### Work instructions
Start at the line with "ATOM 297 N N" in the records below, stop at the line with "ATOM 310 C CA", and return every line in that span exactly, the two end lines included.

### Input data
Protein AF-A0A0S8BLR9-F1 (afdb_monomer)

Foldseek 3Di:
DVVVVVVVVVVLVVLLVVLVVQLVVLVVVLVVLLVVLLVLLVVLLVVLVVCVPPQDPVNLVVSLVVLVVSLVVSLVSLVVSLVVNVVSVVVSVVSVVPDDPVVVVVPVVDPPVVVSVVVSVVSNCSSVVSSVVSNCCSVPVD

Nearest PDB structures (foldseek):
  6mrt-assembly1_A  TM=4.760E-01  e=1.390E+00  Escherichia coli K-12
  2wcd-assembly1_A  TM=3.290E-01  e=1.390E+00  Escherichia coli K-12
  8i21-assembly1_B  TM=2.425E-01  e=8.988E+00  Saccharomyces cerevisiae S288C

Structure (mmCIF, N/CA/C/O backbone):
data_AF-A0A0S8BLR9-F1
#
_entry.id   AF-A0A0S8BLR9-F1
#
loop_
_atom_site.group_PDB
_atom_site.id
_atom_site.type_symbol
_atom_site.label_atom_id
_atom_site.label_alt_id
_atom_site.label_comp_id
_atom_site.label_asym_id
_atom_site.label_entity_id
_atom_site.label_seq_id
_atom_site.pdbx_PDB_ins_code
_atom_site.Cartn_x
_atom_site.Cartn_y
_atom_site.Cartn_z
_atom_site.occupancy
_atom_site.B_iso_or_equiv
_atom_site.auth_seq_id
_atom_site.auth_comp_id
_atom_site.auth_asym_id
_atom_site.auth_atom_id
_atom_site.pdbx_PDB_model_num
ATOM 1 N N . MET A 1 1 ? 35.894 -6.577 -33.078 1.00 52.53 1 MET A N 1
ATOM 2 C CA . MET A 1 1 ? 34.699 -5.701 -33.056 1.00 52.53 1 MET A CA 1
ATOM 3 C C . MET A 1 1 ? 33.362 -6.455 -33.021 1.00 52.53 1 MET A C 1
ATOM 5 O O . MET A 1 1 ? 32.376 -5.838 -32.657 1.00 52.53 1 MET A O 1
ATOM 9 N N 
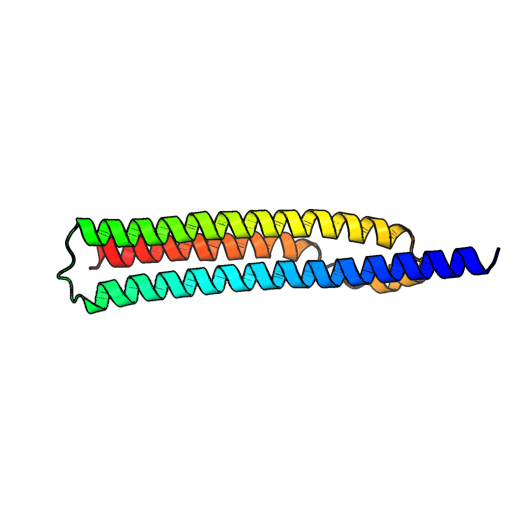. SER A 1 2 ? 33.272 -7.761 -33.327 1.00 58.84 2 SER A N 1
ATOM 10 C CA . SER A 1 2 ? 32.003 -8.518 -33.208 1.00 58.84 2 SER A CA 1
ATOM 11 C C . SER A 1 2 ? 31.642 -8.948 -31.775 1.00 58.84 2 SER A C 1
ATOM 13 O O . SER A 1 2 ? 30.462 -9.054 -31.460 1.00 58.84 2 SER A O 1
ATOM 15 N N . GLY A 1 3 ? 32.632 -9.165 -30.899 1.00 61.47 3 GLY A N 1
ATOM 16 C CA . GLY A 1 3 ? 32.400 -9.590 -29.508 1.00 61.47 3 GLY A CA 1
ATOM 17 C C . GLY A 1 3 ? 31.847 -8.500 -28.582 1.00 61.47 3 GLY A C 1
ATOM 18 O O . GLY A 1 3 ? 31.127 -8.809 -27.641 1.00 61.47 3 GLY A O 1
ATOM 19 N N . GLU A 1 4 ? 32.126 -7.227 -28.871 1.00 65.31 4 GLU A N 1
ATOM 20 C CA . GLU A 1 4 ? 31.673 -6.090 -28.056 1.00 65.31 4 GLU A CA 1
ATOM 21 C C . GLU A 1 4 ? 30.155 -5.890 -28.174 1.00 65.31 4 GLU A C 1
ATOM 23 O O . GLU A 1 4 ? 29.458 -5.842 -27.167 1.00 65.31 4 GLU A O 1
ATOM 28 N N . ASN A 1 5 ? 29.618 -5.937 -29.399 1.00 69.31 5 ASN A N 1
ATOM 29 C CA . ASN A 1 5 ? 28.175 -5.836 -29.642 1.00 69.31 5 ASN A CA 1
ATOM 30 C C . ASN A 1 5 ? 27.386 -7.000 -29.021 1.00 69.31 5 ASN A C 1
ATOM 32 O O . ASN A 1 5 ? 26.293 -6.793 -28.498 1.00 69.31 5 ASN A O 1
ATOM 36 N N . ALA A 1 6 ? 27.928 -8.224 -29.066 1.00 73.56 6 ALA A N 1
ATOM 37 C CA . ALA A 1 6 ? 27.280 -9.393 -28.471 1.00 73.56 6 ALA A CA 1
ATOM 38 C C . ALA A 1 6 ? 27.170 -9.261 -26.942 1.00 73.56 6 ALA A C 1
ATOM 40 O O . ALA A 1 6 ? 26.083 -9.454 -26.395 1.00 73.56 6 ALA A O 1
ATOM 41 N N . ASN A 1 7 ? 28.253 -8.836 -26.282 1.00 78.88 7 ASN A N 1
ATOM 42 C CA . ASN A 1 7 ? 28.267 -8.596 -24.839 1.00 78.88 7 ASN A CA 1
ATOM 43 C C . ASN A 1 7 ? 27.311 -7.461 -24.440 1.00 78.88 7 ASN A C 1
ATOM 45 O O . ASN A 1 7 ? 26.526 -7.626 -23.512 1.00 78.88 7 ASN A O 1
ATOM 49 N N . THR A 1 8 ? 27.285 -6.342 -25.175 1.00 82.44 8 THR A N 1
ATOM 50 C CA . THR A 1 8 ? 26.356 -5.232 -24.890 1.00 82.44 8 THR A CA 1
ATOM 51 C C . THR A 1 8 ? 24.889 -5.656 -25.012 1.00 82.44 8 THR A C 1
ATOM 53 O O . THR A 1 8 ? 24.051 -5.270 -24.195 1.00 82.44 8 THR A O 1
ATOM 56 N N . HIS A 1 9 ? 24.546 -6.477 -26.009 1.00 80.50 9 HIS A N 1
ATOM 57 C CA . HIS A 1 9 ? 23.187 -7.007 -26.140 1.00 80.50 9 HIS A CA 1
ATOM 58 C C . HIS A 1 9 ? 22.810 -7.950 -24.991 1.00 80.50 9 HIS A C 1
ATOM 60 O O . HIS A 1 9 ? 21.659 -7.935 -24.543 1.00 80.50 9 HIS A O 1
ATOM 66 N N . GLU A 1 10 ? 23.759 -8.743 -24.497 1.00 87.06 10 GLU A N 1
ATOM 67 C CA . GLU A 1 10 ? 23.558 -9.623 -23.349 1.00 87.06 10 GLU A CA 1
ATOM 68 C C . GLU A 1 10 ? 23.380 -8.835 -22.043 1.00 87.06 10 GLU A C 1
ATOM 70 O O . GLU A 1 10 ? 22.424 -9.083 -21.306 1.00 87.06 10 GLU A O 1
ATOM 75 N N . GLU A 1 11 ? 24.201 -7.811 -21.804 1.00 87.00 11 GLU A N 1
ATOM 76 C CA . GLU A 1 11 ? 24.071 -6.900 -20.660 1.00 87.00 11 GLU A CA 1
ATOM 77 C C . GLU A 1 11 ? 22.714 -6.182 -20.647 1.00 87.00 11 GLU A C 1
ATOM 79 O O . GLU A 1 11 ? 22.032 -6.135 -19.617 1.00 87.00 11 GLU A O 1
ATOM 84 N N . LEU A 1 12 ? 22.266 -5.672 -21.801 1.00 86.94 12 LEU A N 1
ATOM 85 C CA . LEU A 1 12 ? 20.955 -5.027 -21.939 1.00 86.94 12 LEU A CA 1
ATOM 86 C C . LEU A 1 12 ? 19.801 -6.006 -21.699 1.00 86.94 12 LEU A C 1
ATOM 88 O O . LEU A 1 12 ? 18.799 -5.644 -21.072 1.00 86.94 12 LEU A O 1
ATOM 92 N N . ARG A 1 13 ? 19.932 -7.252 -22.167 1.00 86.88 13 ARG A N 1
ATOM 93 C CA . ARG A 1 13 ? 18.949 -8.312 -21.919 1.00 86.88 13 ARG A CA 1
ATOM 94 C C . ARG A 1 13 ? 18.878 -8.660 -20.434 1.00 86.88 13 ARG A C 1
ATOM 96 O O . ARG A 1 13 ? 17.776 -8.750 -19.892 1.00 86.88 13 ARG A O 1
ATOM 103 N N . LEU A 1 14 ? 20.023 -8.806 -19.772 1.00 90.38 14 LEU A N 1
ATOM 104 C CA . LEU A 1 14 ? 20.097 -9.100 -18.344 1.00 90.38 14 LEU A CA 1
ATOM 105 C C . LEU A 1 14 ? 19.487 -7.955 -17.524 1.00 90.38 14 LEU A C 1
ATOM 107 O O . LEU A 1 14 ? 18.653 -8.189 -16.647 1.00 90.38 14 LEU A O 1
ATOM 111 N N . LEU A 1 15 ? 19.807 -6.705 -17.866 1.00 88.69 15 LEU A N 1
ATOM 112 C CA . LEU A 1 15 ? 19.239 -5.527 -17.210 1.00 88.69 15 LEU A CA 1
ATOM 113 C C . LEU A 1 15 ? 17.719 -5.414 -17.417 1.00 88.69 15 LEU A C 1
ATOM 115 O O . LEU A 1 15 ? 16.995 -5.025 -16.491 1.00 88.69 15 LEU A O 1
ATOM 119 N N . TYR A 1 16 ? 17.214 -5.770 -18.603 1.00 88.88 16 TYR A N 1
ATOM 120 C CA . TYR A 1 16 ? 15.777 -5.868 -18.866 1.00 88.88 16 TYR A CA 1
ATOM 121 C C . TYR A 1 16 ? 15.121 -6.923 -17.968 1.00 88.88 16 TYR A C 1
ATOM 123 O O . TYR A 1 16 ? 14.138 -6.619 -17.290 1.00 88.88 16 TYR A O 1
ATOM 131 N N . GLU A 1 17 ? 15.676 -8.136 -17.922 1.00 91.00 17 GLU A N 1
ATOM 132 C CA . GLU A 1 17 ? 15.117 -9.254 -17.157 1.00 91.00 17 GLU A CA 1
ATOM 133 C C . GLU A 1 17 ? 15.069 -8.951 -15.655 1.00 91.00 17 GLU A C 1
ATOM 135 O O . GLU A 1 17 ? 14.024 -9.114 -15.019 1.00 91.00 17 GLU A O 1
ATOM 140 N N . VAL A 1 18 ? 16.166 -8.428 -15.099 1.00 91.69 18 VAL A N 1
ATOM 141 C CA . VAL A 1 18 ? 16.228 -7.986 -13.699 1.00 91.69 18 VAL A CA 1
ATOM 142 C C . VAL A 1 18 ? 15.176 -6.910 -13.430 1.00 91.69 18 VAL A C 1
ATOM 144 O O . VAL A 1 18 ? 14.439 -6.994 -12.450 1.00 91.69 18 VAL A O 1
ATOM 147 N N . SER A 1 19 ? 15.037 -5.928 -14.324 1.00 88.94 19 SER A N 1
ATOM 148 C CA . SER A 1 19 ? 14.052 -4.851 -14.162 1.00 88.94 19 SER A CA 1
ATOM 149 C C . SER A 1 19 ? 12.606 -5.353 -14.180 1.00 88.94 19 SER A C 1
ATOM 151 O O . SER A 1 19 ? 11.779 -4.852 -13.418 1.00 88.94 19 SER A O 1
ATOM 153 N N . VAL A 1 20 ? 12.287 -6.343 -15.018 1.00 89.75 20 VAL A N 1
ATOM 154 C CA . VAL A 1 20 ? 10.953 -6.962 -15.053 1.00 89.75 20 VAL A CA 1
ATOM 155 C C . VAL A 1 20 ? 10.681 -7.745 -13.767 1.00 89.75 20 VAL A C 1
ATOM 157 O O . VAL A 1 20 ? 9.651 -7.513 -13.132 1.00 89.75 20 VAL A O 1
ATOM 160 N N . LYS A 1 21 ? 11.620 -8.595 -13.332 1.00 92.50 21 LYS A N 1
ATOM 161 C CA . LYS A 1 21 ? 11.500 -9.373 -12.085 1.00 92.50 21 LYS A CA 1
ATOM 162 C C . LYS A 1 21 ? 11.309 -8.477 -10.863 1.00 92.50 21 LYS A C 1
ATOM 164 O O . LYS A 1 21 ? 10.461 -8.749 -10.012 1.00 92.50 21 LYS A O 1
ATOM 169 N N . GLU A 1 22 ? 12.058 -7.381 -10.793 1.00 91.25 22 GLU A N 1
ATOM 170 C CA . GLU A 1 22 ? 11.898 -6.384 -9.741 1.00 91.25 22 GLU A CA 1
ATOM 171 C C . GLU A 1 22 ? 10.498 -5.755 -9.765 1.00 91.25 22 GLU A C 1
ATOM 173 O O . GLU A 1 22 ? 9.835 -5.700 -8.732 1.00 91.25 22 GLU A O 1
ATOM 178 N N . LEU A 1 23 ? 9.997 -5.323 -10.928 1.00 90.81 23 LEU A N 1
ATOM 179 C CA . LEU A 1 23 ? 8.647 -4.752 -11.040 1.00 90.81 23 LEU A CA 1
ATOM 180 C C . LEU A 1 23 ? 7.555 -5.723 -10.572 1.00 90.81 23 LEU A C 1
ATOM 182 O O . LEU A 1 23 ? 6.623 -5.311 -9.877 1.00 90.81 23 LEU A O 1
ATOM 186 N N . GLU A 1 24 ? 7.665 -7.000 -10.931 1.00 91.75 24 GLU A N 1
ATOM 187 C CA . GLU A 1 24 ? 6.755 -8.045 -10.457 1.00 91.75 24 GLU A CA 1
ATOM 188 C C . GLU A 1 24 ? 6.839 -8.239 -8.943 1.00 91.75 24 GLU A C 1
ATOM 190 O O . GLU A 1 24 ? 5.818 -8.434 -8.282 1.00 91.75 24 GLU A O 1
ATOM 195 N N . PHE A 1 25 ? 8.045 -8.182 -8.377 1.00 93.12 25 PHE A N 1
ATOM 196 C CA . PHE A 1 25 ? 8.240 -8.238 -6.934 1.00 93.12 25 PHE A CA 1
ATOM 197 C C . PHE A 1 2
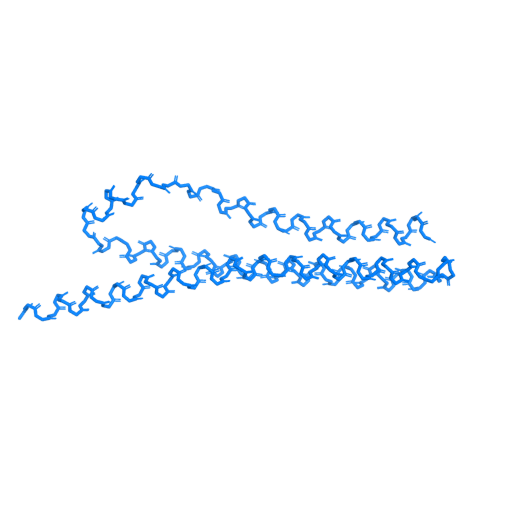5 ? 7.523 -7.080 -6.227 1.00 93.12 25 PHE A C 1
ATOM 199 O O . PHE A 1 25 ? 6.713 -7.339 -5.339 1.00 93.12 25 PHE A O 1
ATOM 206 N N . PHE A 1 26 ? 7.720 -5.826 -6.649 1.00 92.25 26 PHE A N 1
ATOM 207 C CA . PHE A 1 26 ? 7.067 -4.679 -5.997 1.00 92.25 26 PHE A CA 1
ATOM 208 C C . PHE A 1 26 ? 5.543 -4.738 -6.078 1.00 92.25 26 PHE A C 1
ATOM 210 O O . PHE A 1 26 ? 4.874 -4.471 -5.084 1.00 92.25 26 PHE A O 1
ATOM 217 N N . LYS A 1 27 ? 4.982 -5.148 -7.221 1.00 91.50 27 LYS A N 1
ATOM 218 C CA . LYS A 1 27 ? 3.528 -5.330 -7.360 1.00 91.50 27 LYS A CA 1
ATOM 219 C C . LYS A 1 27 ? 2.988 -6.415 -6.429 1.00 91.50 27 LYS A C 1
ATOM 221 O O . LYS A 1 27 ? 1.960 -6.218 -5.787 1.00 91.50 27 LYS A O 1
ATOM 226 N N . ARG A 1 28 ? 3.692 -7.548 -6.316 1.00 94.12 28 ARG A N 1
ATOM 227 C CA . ARG A 1 28 ? 3.331 -8.610 -5.362 1.00 94.12 28 ARG A CA 1
ATOM 228 C C . ARG A 1 28 ? 3.395 -8.116 -3.920 1.00 94.12 28 ARG A C 1
ATOM 230 O O . ARG A 1 28 ? 2.509 -8.441 -3.137 1.00 94.12 28 ARG A O 1
ATOM 237 N N . GLN A 1 29 ? 4.388 -7.294 -3.585 1.00 95.69 29 GLN A N 1
ATOM 238 C CA . GLN A 1 29 ? 4.476 -6.684 -2.260 1.00 95.69 29 GLN
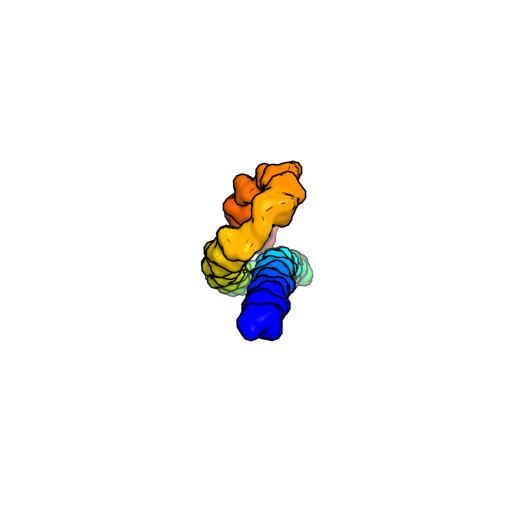 A CA 1
ATOM 239 C C . GLN A 1 29 ? 3.321 -5.716 -1.990 1.00 95.69 29 GLN A C 1
ATOM 241 O O . GLN A 1 29 ? 2.775 -5.750 -0.894 1.00 95.69 29 GLN A O 1
ATOM 246 N N . GLN A 1 30 ? 2.881 -4.923 -2.976 1.00 95.19 30 GLN A N 1
ATOM 247 C CA . GLN A 1 30 ? 1.706 -4.056 -2.804 1.00 95.19 30 GLN A CA 1
ATOM 248 C C . GLN A 1 30 ? 0.459 -4.875 -2.438 1.00 95.19 30 GLN A C 1
ATOM 250 O O . GLN A 1 30 ? -0.230 -4.544 -1.478 1.00 95.19 30 GLN A O 1
ATOM 255 N N . TRP A 1 31 ? 0.218 -5.988 -3.140 1.00 95.25 31 TRP A N 1
ATOM 256 C CA . TRP A 1 31 ? -0.886 -6.903 -2.827 1.00 95.25 31 TRP A CA 1
ATOM 257 C C . TRP A 1 31 ? -0.753 -7.539 -1.435 1.00 95.25 31 TRP A C 1
ATOM 259 O O . TRP A 1 31 ? -1.711 -7.585 -0.668 1.00 95.25 31 TRP A O 1
ATOM 269 N N . SER A 1 32 ? 0.453 -7.997 -1.093 1.00 97.12 32 SER A N 1
ATOM 270 C CA . SER A 1 32 ? 0.766 -8.600 0.206 1.00 97.12 32 SER A CA 1
ATOM 271 C C . SER A 1 32 ? 0.482 -7.639 1.367 1.00 97.12 32 SER A C 1
ATOM 273 O O . SER A 1 32 ? -0.209 -7.997 2.318 1.00 97.12 32 SER A O 1
ATOM 275 N N . VAL A 1 33 ? 0.942 -6.388 1.256 1.00 97.19 33 VAL A N 1
ATOM 276 C CA . VAL A 1 33 ? 0.735 -5.338 2.265 1.00 97.19 33 VAL A CA 1
ATOM 277 C C . VAL A 1 33 ? -0.750 -5.061 2.477 1.00 97.19 33 VAL A C 1
ATOM 279 O O . VAL A 1 33 ? -1.203 -5.031 3.620 1.00 97.19 33 VAL A O 1
ATOM 282 N N . THR A 1 34 ? -1.525 -4.910 1.399 1.00 97.19 34 THR A N 1
ATOM 283 C CA . THR A 1 34 ? -2.975 -4.702 1.503 1.00 97.19 34 THR A CA 1
ATOM 284 C C . THR A 1 34 ? -3.666 -5.886 2.179 1.00 97.19 34 THR A C 1
ATOM 286 O O . THR A 1 34 ? -4.480 -5.676 3.076 1.00 97.19 34 THR A O 1
ATOM 289 N N . ASN A 1 35 ? -3.314 -7.126 1.829 1.00 97.81 35 ASN A N 1
ATOM 290 C CA . ASN A 1 35 ? -3.903 -8.311 2.460 1.00 97.81 35 ASN A CA 1
ATOM 291 C C . ASN A 1 35 ? -3.594 -8.388 3.957 1.00 97.81 35 ASN A C 1
ATOM 293 O O . ASN A 1 35 ? -4.494 -8.651 4.752 1.00 97.81 35 ASN A O 1
ATOM 297 N N . TYR A 1 36 ? -2.350 -8.123 4.361 1.00 97.94 36 TYR A N 1
ATOM 298 C CA . TYR A 1 36 ? -2.000 -8.100 5.780 1.00 97.94 36 TYR A CA 1
ATOM 299 C C . TYR A 1 36 ? -2.718 -6.981 6.537 1.00 97.94 36 TYR A C 1
ATOM 301 O O . TYR A 1 36 ? -3.176 -7.216 7.654 1.00 97.94 36 TYR A O 1
ATOM 309 N N . ALA A 1 37 ? -2.896 -5.802 5.934 1.00 97.94 37 ALA A N 1
ATOM 310 C CA . ALA A 1 37 ? -3.693 -4.735 6.537 1.00 97.94 37 ALA A CA 1
ATOM 311 C C . ALA A 1 37 ? -5.149 -5.179 6.769 1.00 97.94 37 ALA A C 1
ATOM 313 O O . ALA A 1 37 ? -5.675 -5.012 7.868 1.00 97.94 37 ALA A O 1
ATOM 314 N N . LEU A 1 38 ? -5.776 -5.821 5.776 1.00 97.88 38 LEU A N 1
ATOM 315 C CA . LEU A 1 38 ? -7.138 -6.353 5.899 1.00 97.88 38 LEU A CA 1
ATOM 316 C C . LEU A 1 38 ? -7.255 -7.430 6.985 1.00 97.88 38 LEU A C 1
ATOM 318 O O . LEU A 1 38 ? -8.213 -7.417 7.758 1.00 97.88 38 LEU A O 1
ATOM 322 N N . LEU A 1 39 ? -6.278 -8.335 7.076 1.00 98.31 39 LEU A N 1
ATOM 323 C CA . LEU A 1 39 ? -6.235 -9.354 8.126 1.00 98.31 39 LEU A CA 1
ATOM 324 C C . LEU A 1 39 ? -6.112 -8.729 9.518 1.00 98.31 39 LEU A C 1
ATOM 326 O O . LEU A 1 39 ? -6.812 -9.149 10.437 1.00 98.31 39 LEU A O 1
ATOM 330 N N . LEU A 1 40 ? -5.277 -7.699 9.672 1.00 98.00 40 LEU A N 1
ATOM 331 C CA . LEU A 1 40 ? -5.153 -6.966 10.932 1.00 98.00 40 LEU A CA 1
ATOM 332 C C . LEU A 1 40 ? -6.462 -6.260 11.303 1.00 98.00 40 LEU A C 1
ATOM 334 O O . LEU A 1 40 ? -6.881 -6.334 12.455 1.00 98.00 40 LEU A O 1
ATOM 338 N N . TYR A 1 41 ? -7.157 -5.645 10.344 1.00 97.62 41 TYR A N 1
ATOM 339 C CA . TYR A 1 41 ? -8.476 -5.053 10.594 1.00 97.62 41 TYR A CA 1
ATOM 340 C C . TYR A 1 41 ? -9.511 -6.093 11.026 1.00 97.62 41 TYR A C 1
ATOM 342 O O . TYR A 1 41 ? -10.236 -5.873 11.998 1.00 97.62 41 TYR A O 1
ATOM 350 N N . ALA A 1 42 ? -9.555 -7.244 10.352 1.00 96.75 42 ALA A N 1
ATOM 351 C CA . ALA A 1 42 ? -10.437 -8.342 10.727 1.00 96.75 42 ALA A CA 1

### Result of the exercise
ATOM 297 N N . TYR A 1 36 ? -2.350 -8.123 4.361 1.00 97.94 36 TYR A N 1
ATOM 298 C CA . TYR A 1 36 ? -2.000 -8.100 5.780 1.00 97.94 36 TYR A CA 1
ATOM 299 C C . TYR A 1 36 ? -2.718 -6.981 6.537 1.00 97.94 36 TYR A C 1
ATOM 301 O O . TYR A 1 36 ? -3.176 -7.216 7.654 1.00 97.94 36 TYR A O 1
ATOM 309 N N . ALA A 1 37 ? -2.896 -5.802 5.934 1.00 97.94 37 ALA A N 1
ATOM 310 C CA . ALA A 1 37 ? -3.693 -4.735 6.537 1.00 97.94 37 ALA A CA 1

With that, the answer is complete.